LONumbers tests LO number format deviations from Excel. The LONumbers.xls* files are directly from LibreOffice 4.1.4.2. These files were opened in Excel, "repaired", and saved as LONumbers-EXCELVERSION.xls*.

rich_text_stress tests various types of rich text, applying formatting to the entire cell as well as parts of the cell.

named_ranges tests named ranges (including valid and invalid expressions).

custom_properties tests custom properties

xlsx-stream-d-date-cell tests the ECMA-376 d date type

pivot_table_test tests different types of pivot tables

pivot_table_named_range tests pivot tables with named ranges

AutoFilter tests different uses of AutoFilter

BlankSheetTypes tests different types of blank sheets

ErrorTypes tests different types of errors

NumberFormatCondition tests different conditions in number formats

protect_stress_test_xml tests the different sheet protection modes

calendar_stress_test tests the different calendars (B1/B2) and years (b/e/y). Due to size and format constraints, XLSB contains the full record while the other formats are truncated to 65536 rows.
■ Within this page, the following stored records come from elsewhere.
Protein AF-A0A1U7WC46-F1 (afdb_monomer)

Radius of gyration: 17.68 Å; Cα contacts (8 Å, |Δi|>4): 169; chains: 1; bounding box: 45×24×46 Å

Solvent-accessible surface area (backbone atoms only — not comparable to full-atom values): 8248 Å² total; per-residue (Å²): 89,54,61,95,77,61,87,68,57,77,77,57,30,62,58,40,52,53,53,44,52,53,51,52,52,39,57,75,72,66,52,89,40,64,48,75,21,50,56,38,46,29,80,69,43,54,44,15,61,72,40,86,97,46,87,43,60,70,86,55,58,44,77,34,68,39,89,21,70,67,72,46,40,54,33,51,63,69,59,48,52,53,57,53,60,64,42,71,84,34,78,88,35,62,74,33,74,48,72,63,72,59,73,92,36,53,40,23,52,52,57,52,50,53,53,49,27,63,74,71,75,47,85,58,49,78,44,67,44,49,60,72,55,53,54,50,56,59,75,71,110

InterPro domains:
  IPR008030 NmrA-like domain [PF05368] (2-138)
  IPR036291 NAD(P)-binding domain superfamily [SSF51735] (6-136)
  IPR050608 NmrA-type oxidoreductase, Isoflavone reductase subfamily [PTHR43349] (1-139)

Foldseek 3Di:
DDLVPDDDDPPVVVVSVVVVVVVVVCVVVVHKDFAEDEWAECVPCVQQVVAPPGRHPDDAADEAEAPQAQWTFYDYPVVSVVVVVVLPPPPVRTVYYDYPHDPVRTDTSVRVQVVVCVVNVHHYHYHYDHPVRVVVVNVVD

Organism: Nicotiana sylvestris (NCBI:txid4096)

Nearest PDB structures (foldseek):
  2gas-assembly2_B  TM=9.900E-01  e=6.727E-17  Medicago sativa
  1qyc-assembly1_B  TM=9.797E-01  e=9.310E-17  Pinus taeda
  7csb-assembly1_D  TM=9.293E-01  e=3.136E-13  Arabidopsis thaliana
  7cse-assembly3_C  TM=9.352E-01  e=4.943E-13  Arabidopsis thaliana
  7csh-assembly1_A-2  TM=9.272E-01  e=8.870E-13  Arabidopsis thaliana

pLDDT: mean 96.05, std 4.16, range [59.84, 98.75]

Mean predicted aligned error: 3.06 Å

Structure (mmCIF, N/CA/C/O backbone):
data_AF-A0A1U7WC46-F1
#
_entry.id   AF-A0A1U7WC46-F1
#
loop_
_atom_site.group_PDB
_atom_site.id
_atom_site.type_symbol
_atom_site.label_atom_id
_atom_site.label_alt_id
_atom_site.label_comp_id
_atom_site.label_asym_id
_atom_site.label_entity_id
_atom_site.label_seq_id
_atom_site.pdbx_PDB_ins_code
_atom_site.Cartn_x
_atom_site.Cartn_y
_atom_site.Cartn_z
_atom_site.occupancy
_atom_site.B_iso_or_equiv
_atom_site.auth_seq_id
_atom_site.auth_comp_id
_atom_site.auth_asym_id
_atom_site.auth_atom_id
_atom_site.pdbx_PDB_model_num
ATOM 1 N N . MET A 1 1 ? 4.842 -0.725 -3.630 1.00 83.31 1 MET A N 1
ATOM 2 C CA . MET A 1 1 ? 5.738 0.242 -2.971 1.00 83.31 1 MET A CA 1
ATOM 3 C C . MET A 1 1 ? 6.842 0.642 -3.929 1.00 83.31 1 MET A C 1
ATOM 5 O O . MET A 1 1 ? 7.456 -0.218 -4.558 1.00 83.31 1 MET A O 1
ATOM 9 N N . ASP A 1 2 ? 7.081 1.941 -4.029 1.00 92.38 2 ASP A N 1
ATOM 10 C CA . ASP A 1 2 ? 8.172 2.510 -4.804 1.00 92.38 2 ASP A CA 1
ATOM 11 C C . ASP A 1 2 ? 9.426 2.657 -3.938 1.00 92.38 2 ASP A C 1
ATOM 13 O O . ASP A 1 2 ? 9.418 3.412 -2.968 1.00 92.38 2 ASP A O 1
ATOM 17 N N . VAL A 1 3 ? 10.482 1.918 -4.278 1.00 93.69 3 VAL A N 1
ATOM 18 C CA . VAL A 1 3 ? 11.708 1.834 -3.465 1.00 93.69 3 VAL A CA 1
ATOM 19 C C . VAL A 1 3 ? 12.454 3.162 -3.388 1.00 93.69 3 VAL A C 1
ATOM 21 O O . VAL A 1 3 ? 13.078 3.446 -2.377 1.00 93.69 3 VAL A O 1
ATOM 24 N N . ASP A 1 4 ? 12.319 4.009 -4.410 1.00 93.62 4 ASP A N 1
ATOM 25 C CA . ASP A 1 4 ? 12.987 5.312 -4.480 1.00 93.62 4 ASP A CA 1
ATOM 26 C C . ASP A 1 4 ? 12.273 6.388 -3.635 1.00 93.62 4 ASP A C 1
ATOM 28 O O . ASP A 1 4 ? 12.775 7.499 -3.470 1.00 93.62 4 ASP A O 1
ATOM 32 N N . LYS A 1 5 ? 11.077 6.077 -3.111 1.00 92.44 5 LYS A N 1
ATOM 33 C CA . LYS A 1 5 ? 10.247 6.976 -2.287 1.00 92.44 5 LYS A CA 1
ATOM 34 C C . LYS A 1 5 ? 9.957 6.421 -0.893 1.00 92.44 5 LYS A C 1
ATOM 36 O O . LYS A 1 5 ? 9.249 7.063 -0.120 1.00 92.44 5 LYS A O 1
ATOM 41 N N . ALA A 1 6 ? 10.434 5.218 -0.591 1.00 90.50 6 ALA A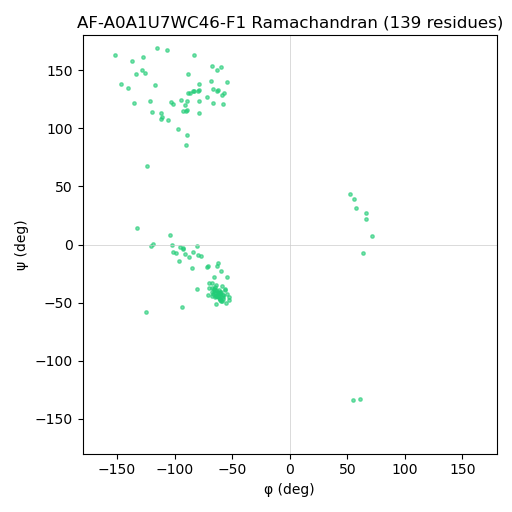 N 1
ATOM 42 C CA . ALA A 1 6 ? 10.155 4.551 0.667 1.00 90.50 6 ALA A CA 1
ATOM 43 C C . ALA A 1 6 ? 11.044 5.118 1.785 1.00 90.50 6 ALA A C 1
ATOM 45 O O . ALA A 1 6 ? 12.254 5.245 1.617 1.00 90.50 6 ALA A O 1
ATOM 46 N N . ASN A 1 7 ? 10.442 5.428 2.935 1.00 91.38 7 ASN A N 1
ATOM 47 C CA . ASN A 1 7 ? 11.168 5.712 4.171 1.00 91.38 7 ASN A CA 1
ATOM 48 C C . ASN A 1 7 ? 11.003 4.508 5.103 1.00 91.38 7 ASN A C 1
ATOM 50 O O . ASN A 1 7 ? 9.905 4.262 5.600 1.00 91.38 7 ASN A O 1
ATOM 54 N N . THR A 1 8 ? 12.061 3.716 5.269 1.00 93.31 8 THR A N 1
ATOM 55 C CA . THR A 1 8 ? 12.000 2.419 5.957 1.00 93.31 8 THR A CA 1
ATOM 56 C C . THR A 1 8 ? 13.128 2.248 6.956 1.00 93.31 8 THR A C 1
ATOM 58 O O . THR A 1 8 ? 14.256 2.667 6.703 1.00 93.31 8 THR A O 1
ATOM 61 N N . VAL A 1 9 ? 12.827 1.536 8.038 1.00 95.00 9 VAL A N 1
ATOM 62 C CA . VAL A 1 9 ? 13.789 1.060 9.039 1.00 95.00 9 VAL A CA 1
ATOM 63 C C . VAL A 1 9 ? 14.006 -0.449 8.895 1.00 95.00 9 VAL A C 1
ATOM 65 O O . VAL A 1 9 ? 13.274 -1.123 8.162 1.00 95.00 9 VAL A O 1
ATOM 68 N N . GLU A 1 10 ? 15.029 -0.992 9.551 1.00 94.69 10 GLU A N 1
ATOM 69 C CA . GLU A 1 10 ? 15.242 -2.443 9.581 1.00 94.69 10 GLU A CA 1
ATOM 70 C C . GLU A 1 10 ? 14.076 -3.167 10.282 1.00 94.69 10 GLU A C 1
ATOM 72 O O . GLU A 1 10 ? 13.430 -2.578 11.147 1.00 94.69 10 GLU A O 1
ATOM 77 N N . PRO A 1 11 ? 13.763 -4.420 9.899 1.00 93.25 11 PRO A N 1
ATOM 78 C CA . PRO A 1 11 ? 14.430 -5.230 8.867 1.00 93.25 11 PRO A CA 1
ATOM 79 C C . PRO A 1 11 ? 13.933 -4.958 7.433 1.00 93.25 11 PRO A C 1
ATOM 81 O O . PRO A 1 11 ? 14.457 -5.501 6.461 1.00 93.25 11 PRO A O 1
ATOM 84 N N . VAL A 1 12 ? 12.889 -4.136 7.272 1.00 94.19 12 VAL A N 1
ATOM 85 C CA . VAL A 1 12 ? 12.259 -3.881 5.964 1.00 94.19 12 VAL A CA 1
ATOM 86 C C . VAL A 1 12 ? 13.194 -3.116 5.031 1.00 94.19 12 VAL A C 1
ATOM 88 O O . VAL A 1 12 ? 13.178 -3.357 3.822 1.00 94.19 12 VAL A O 1
ATOM 91 N N . LYS A 1 13 ? 14.038 -2.236 5.577 1.00 95.25 13 LYS A N 1
ATOM 92 C CA . LYS A 1 13 ? 15.023 -1.472 4.810 1.00 95.25 13 LYS A CA 1
ATOM 93 C C . LYS A 1 13 ? 15.911 -2.370 3.947 1.00 95.25 13 LYS A C 1
ATOM 95 O O . LYS A 1 13 ? 16.006 -2.123 2.748 1.00 95.25 13 LYS A O 1
ATOM 100 N N . SER A 1 14 ? 16.460 -3.450 4.501 1.00 96.19 14 SER A N 1
ATOM 101 C CA . SER A 1 14 ? 17.276 -4.404 3.738 1.00 96.19 14 SER A CA 1
ATOM 102 C C . SER A 1 14 ? 16.539 -4.998 2.523 1.00 96.19 14 SER A C 1
ATOM 104 O O . SER A 1 14 ? 17.117 -5.151 1.445 1.00 96.19 14 SER A O 1
ATOM 106 N N . LEU A 1 15 ? 15.238 -5.289 2.654 1.00 94.88 15 LEU A N 1
ATOM 107 C CA . LEU A 1 15 ? 14.410 -5.801 1.551 1.00 94.88 15 LEU A CA 1
ATOM 108 C C . LEU A 1 15 ? 14.144 -4.736 0.476 1.00 94.88 15 LEU A C 1
ATOM 110 O O . LEU A 1 15 ? 14.101 -5.050 -0.718 1.00 94.88 15 LEU A O 1
ATOM 114 N N . VAL A 1 16 ? 13.944 -3.481 0.888 1.00 96.12 16 VAL A N 1
ATOM 115 C CA . VAL A 1 16 ? 13.763 -2.349 -0.032 1.00 96.12 16 VAL A CA 1
ATOM 116 C C . VAL A 1 16 ? 15.054 -2.065 -0.796 1.00 96.12 16 VAL A C 1
ATOM 118 O O . VAL A 1 16 ? 15.009 -1.939 -2.021 1.00 96.12 16 VAL A O 1
ATOM 121 N N . ASP A 1 17 ? 16.195 -2.060 -0.107 1.00 97.12 17 ASP A N 1
ATOM 122 C CA . ASP A 1 17 ? 17.512 -1.838 -0.705 1.00 97.12 17 ASP A CA 1
ATOM 123 C C . ASP A 1 17 ? 17.838 -2.927 -1.745 1.00 97.12 17 ASP A C 1
ATOM 125 O O . ASP A 1 17 ? 18.287 -2.613 -2.849 1.00 97.12 17 ASP A O 1
ATOM 129 N N . ALA A 1 18 ? 17.520 -4.196 -1.465 1.00 97.44 18 ALA A N 1
ATOM 130 C CA . ALA A 1 18 ? 17.689 -5.289 -2.427 1.00 97.44 18 ALA A CA 1
ATOM 131 C C . ALA A 1 18 ? 16.857 -5.083 -3.711 1.00 97.44 18 ALA A C 1
ATOM 133 O O . ALA A 1 18 ? 17.348 -5.282 -4.825 1.00 97.44 18 ALA A O 1
ATOM 134 N N . LYS A 1 19 ? 15.603 -4.625 -3.588 1.00 97.44 19 LYS A N 1
ATOM 135 C CA . LYS A 1 19 ? 14.774 -4.281 -4.757 1.00 97.44 19 LYS A CA 1
ATOM 136 C C . LYS A 1 19 ? 15.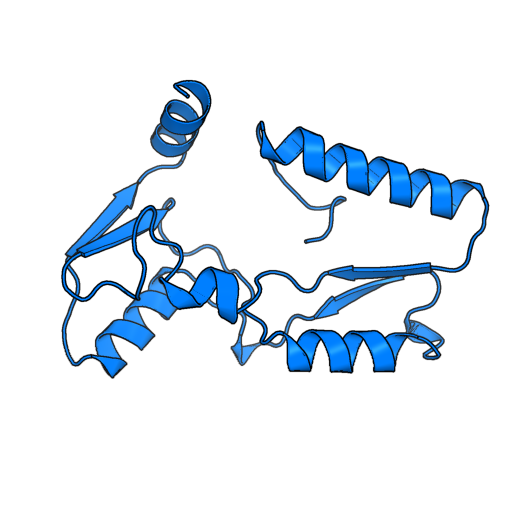331 -3.077 -5.520 1.00 97.44 19 LYS A C 1
ATOM 138 O O . LYS A 1 19 ? 15.288 -3.078 -6.749 1.00 97.44 19 LYS A O 1
ATOM 143 N N . ALA A 1 20 ? 15.855 -2.071 -4.822 1.00 97.75 20 ALA A N 1
ATOM 144 C CA . ALA A 1 20 ? 16.491 -0.915 -5.450 1.00 97.75 20 ALA A CA 1
ATOM 145 C C . ALA A 1 20 ? 17.729 -1.323 -6.263 1.00 97.75 20 ALA A C 1
ATOM 147 O O . ALA A 1 20 ? 17.881 -0.882 -7.401 1.00 97.75 20 ALA A O 1
ATOM 148 N N . GLN A 1 21 ? 18.560 -2.231 -5.743 1.00 98.25 21 GLN A N 1
ATOM 149 C CA . GLN A 1 21 ? 19.714 -2.774 -6.471 1.00 98.25 21 GLN A CA 1
ATOM 150 C C . GLN A 1 21 ? 19.305 -3.446 -7.789 1.00 98.25 21 GLN A C 1
ATOM 152 O O . GLN A 1 21 ? 19.923 -3.186 -8.821 1.00 98.25 21 GLN A O 1
ATOM 157 N N . ILE A 1 22 ? 18.223 -4.235 -7.790 1.00 98.38 22 ILE A N 1
ATOM 158 C CA . ILE A 1 22 ? 17.680 -4.843 -9.017 1.00 98.38 22 ILE A CA 1
ATOM 159 C C . ILE A 1 22 ? 17.260 -3.765 -10.024 1.00 98.38 22 ILE A C 1
ATOM 161 O O . ILE A 1 22 ? 17.567 -3.888 -11.213 1.00 98.38 22 ILE A O 1
ATOM 165 N N . ARG A 1 23 ? 16.601 -2.688 -9.569 1.00 98.31 23 ARG A N 1
ATOM 166 C CA . ARG A 1 23 ? 16.223 -1.577 -10.458 1.00 98.31 23 ARG A CA 1
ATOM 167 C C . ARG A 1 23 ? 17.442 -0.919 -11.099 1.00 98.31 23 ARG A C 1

hyperlink_stress_test_2011 tests different types of external hyperlinks

internal_link tests different types of internal hyperlinks

hyperlink_no_rels tests a non-relationship hyperlink (h/t @keemy)
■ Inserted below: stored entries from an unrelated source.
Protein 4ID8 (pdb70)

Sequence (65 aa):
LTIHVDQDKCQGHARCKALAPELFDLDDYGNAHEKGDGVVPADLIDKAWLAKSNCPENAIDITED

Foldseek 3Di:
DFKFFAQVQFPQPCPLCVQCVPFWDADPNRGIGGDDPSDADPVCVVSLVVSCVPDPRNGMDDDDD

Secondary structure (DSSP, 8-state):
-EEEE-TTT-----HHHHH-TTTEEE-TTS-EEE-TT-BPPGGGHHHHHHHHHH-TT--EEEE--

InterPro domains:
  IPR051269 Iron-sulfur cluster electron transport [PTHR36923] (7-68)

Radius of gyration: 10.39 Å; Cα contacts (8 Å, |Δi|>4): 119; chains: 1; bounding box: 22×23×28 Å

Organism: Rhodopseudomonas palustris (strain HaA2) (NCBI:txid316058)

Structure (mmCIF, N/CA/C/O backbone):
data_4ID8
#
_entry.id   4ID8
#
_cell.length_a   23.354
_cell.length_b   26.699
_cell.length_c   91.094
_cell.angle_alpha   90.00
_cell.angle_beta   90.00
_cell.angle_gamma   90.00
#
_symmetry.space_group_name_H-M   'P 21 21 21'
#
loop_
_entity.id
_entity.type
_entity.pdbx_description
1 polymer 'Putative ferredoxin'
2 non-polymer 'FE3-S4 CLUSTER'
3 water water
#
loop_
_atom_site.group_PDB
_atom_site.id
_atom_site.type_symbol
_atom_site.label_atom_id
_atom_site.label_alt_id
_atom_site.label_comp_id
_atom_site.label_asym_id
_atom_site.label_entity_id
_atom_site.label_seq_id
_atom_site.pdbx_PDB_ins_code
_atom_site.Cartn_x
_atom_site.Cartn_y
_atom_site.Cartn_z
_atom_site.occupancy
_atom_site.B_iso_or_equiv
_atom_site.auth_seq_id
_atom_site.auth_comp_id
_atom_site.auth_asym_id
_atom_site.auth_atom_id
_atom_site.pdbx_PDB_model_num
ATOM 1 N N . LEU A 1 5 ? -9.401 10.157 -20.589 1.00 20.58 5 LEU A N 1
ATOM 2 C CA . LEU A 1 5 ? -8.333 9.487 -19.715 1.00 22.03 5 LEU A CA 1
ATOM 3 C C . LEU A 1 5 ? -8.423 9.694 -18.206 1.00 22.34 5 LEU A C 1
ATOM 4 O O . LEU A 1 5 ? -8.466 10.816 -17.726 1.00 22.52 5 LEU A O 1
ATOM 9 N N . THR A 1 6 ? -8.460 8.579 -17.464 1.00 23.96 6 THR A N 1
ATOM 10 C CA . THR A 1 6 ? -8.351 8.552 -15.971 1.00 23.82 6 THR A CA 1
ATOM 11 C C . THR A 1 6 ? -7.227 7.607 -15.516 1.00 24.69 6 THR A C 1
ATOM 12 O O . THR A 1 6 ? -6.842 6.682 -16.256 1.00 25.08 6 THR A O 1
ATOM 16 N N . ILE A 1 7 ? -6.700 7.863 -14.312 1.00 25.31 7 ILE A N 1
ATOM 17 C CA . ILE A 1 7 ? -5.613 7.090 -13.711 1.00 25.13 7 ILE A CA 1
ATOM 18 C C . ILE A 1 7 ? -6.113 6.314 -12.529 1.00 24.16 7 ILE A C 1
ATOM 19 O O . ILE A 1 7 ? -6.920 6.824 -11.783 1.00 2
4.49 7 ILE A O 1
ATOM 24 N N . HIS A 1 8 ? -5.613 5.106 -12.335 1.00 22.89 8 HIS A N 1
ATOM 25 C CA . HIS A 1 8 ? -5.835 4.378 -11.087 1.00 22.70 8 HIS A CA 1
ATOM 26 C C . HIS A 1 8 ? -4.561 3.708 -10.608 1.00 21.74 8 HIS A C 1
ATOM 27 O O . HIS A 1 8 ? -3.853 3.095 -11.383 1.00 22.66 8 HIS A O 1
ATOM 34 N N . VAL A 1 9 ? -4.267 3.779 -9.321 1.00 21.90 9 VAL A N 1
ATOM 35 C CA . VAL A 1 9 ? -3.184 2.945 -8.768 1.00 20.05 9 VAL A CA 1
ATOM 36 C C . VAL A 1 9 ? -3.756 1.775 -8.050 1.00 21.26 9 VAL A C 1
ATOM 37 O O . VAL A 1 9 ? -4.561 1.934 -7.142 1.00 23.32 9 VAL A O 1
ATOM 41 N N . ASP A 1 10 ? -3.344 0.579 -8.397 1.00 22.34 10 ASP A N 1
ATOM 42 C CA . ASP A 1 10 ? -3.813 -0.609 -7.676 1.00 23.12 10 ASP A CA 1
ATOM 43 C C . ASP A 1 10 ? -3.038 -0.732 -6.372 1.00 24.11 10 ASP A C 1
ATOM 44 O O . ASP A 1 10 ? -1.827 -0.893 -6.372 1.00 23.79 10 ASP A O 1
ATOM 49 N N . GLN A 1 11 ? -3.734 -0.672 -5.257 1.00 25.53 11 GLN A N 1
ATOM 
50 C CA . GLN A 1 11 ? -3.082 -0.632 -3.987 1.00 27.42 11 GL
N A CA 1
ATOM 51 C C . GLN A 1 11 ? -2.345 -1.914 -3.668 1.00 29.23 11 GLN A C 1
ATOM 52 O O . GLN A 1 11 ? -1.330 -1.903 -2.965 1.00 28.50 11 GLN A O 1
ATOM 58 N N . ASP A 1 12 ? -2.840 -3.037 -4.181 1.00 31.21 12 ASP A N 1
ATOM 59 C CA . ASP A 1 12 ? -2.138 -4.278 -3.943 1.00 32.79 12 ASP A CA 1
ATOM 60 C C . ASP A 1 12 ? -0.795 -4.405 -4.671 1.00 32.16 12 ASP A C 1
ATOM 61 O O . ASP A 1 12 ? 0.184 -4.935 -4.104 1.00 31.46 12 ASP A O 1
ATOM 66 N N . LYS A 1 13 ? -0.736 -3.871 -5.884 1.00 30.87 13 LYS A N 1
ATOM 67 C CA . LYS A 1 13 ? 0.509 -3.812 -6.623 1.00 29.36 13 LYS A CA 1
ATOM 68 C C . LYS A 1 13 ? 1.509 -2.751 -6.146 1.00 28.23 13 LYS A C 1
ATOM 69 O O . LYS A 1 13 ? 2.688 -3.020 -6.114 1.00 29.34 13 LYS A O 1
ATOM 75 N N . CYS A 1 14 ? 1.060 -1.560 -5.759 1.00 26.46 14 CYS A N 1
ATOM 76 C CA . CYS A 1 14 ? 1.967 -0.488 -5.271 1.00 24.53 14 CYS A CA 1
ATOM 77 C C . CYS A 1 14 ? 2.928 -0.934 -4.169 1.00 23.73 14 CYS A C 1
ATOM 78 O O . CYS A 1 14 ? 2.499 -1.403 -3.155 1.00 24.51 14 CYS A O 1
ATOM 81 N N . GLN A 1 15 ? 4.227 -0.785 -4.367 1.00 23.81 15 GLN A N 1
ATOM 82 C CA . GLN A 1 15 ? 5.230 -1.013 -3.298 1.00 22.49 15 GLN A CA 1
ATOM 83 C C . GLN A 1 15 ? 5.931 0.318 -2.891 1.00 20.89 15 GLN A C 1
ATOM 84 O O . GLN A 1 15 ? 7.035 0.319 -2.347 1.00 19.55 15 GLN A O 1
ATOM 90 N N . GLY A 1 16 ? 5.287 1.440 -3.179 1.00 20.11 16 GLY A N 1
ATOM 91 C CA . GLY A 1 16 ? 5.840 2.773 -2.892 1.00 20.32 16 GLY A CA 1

text_and_numbers considers text and numbers (generated from a Hebrew version of Excel h/t @elad).

cell_style_simple tests simple cell styles

formulae_test_simple tests simple shared and array formulae

password_* tests different password modes in different versions. Name format: password_<ExcelVersion>_<Bits>_<Desc>.

sushi tests the sushi character U+1F363 (h/t @uzulla for identifying issue)

defined_names_simple tests sheet-level and workbook-level defined names

smart_tags_2007 tests some basic smart tag functionality (from Excel 2007)

A4X_* tests Dimensions in various XLS writers. Initially created for Gnumeric bug 733771: https://bugzilla.gnome.org/show_bug.cgi?id=733771

numfmt_* tests various number formatting features (h/t @sysarchitect et al)

write represents the original array of arrays writing example, as well as output in various plain-text formats as generated by Excel 2011.

phonetic_text uses phonetic text (h/t @tgfjt, https://github.com/tgfjt-boxbox/xlsx-parse-sample)

row_height includes rows of varying heights.

column_width includes columns of varying widths.

sized_boxen combines row heights and column widths.

sheet_visibility demonstrates visible + hidden + very hidden sheets.

page_margins_2016 uses standard and custom page margins (from Excel 2016)

outline tests the various row and column outline levels (from Excel 2013)

author_snowman demonstrates a Unicode snowman (U+2603) author.

wtf_path uses internal paths with wtf/ prefix rather than xl/.

defined_names_unicode uses Unicode defined names (h/t @feuxfollets1013)

freeze tests different freeze panes configurations

types_##.numbers tests common cell types in the specified version of Numbers

metadata_2019 uses Stock/Geography types, dynamic arrays, and spill errors

minimal_112 tests a few common data types and exports from Numbers 11.2

threaded_comments_none uses threaded comments with local author names

crlf tests plaintext and formula newline scenarios

1904 includes artifacts using 1900 and 1904 date systems

LO7322 includes every default format in LibreOffice 7.3.2.2

Getting External Test Files

Note: releases from https://github.com/sheetjs/test_files/releases include all external test files. These are made available for systems where the build scripts do not run (including bare Windows installations).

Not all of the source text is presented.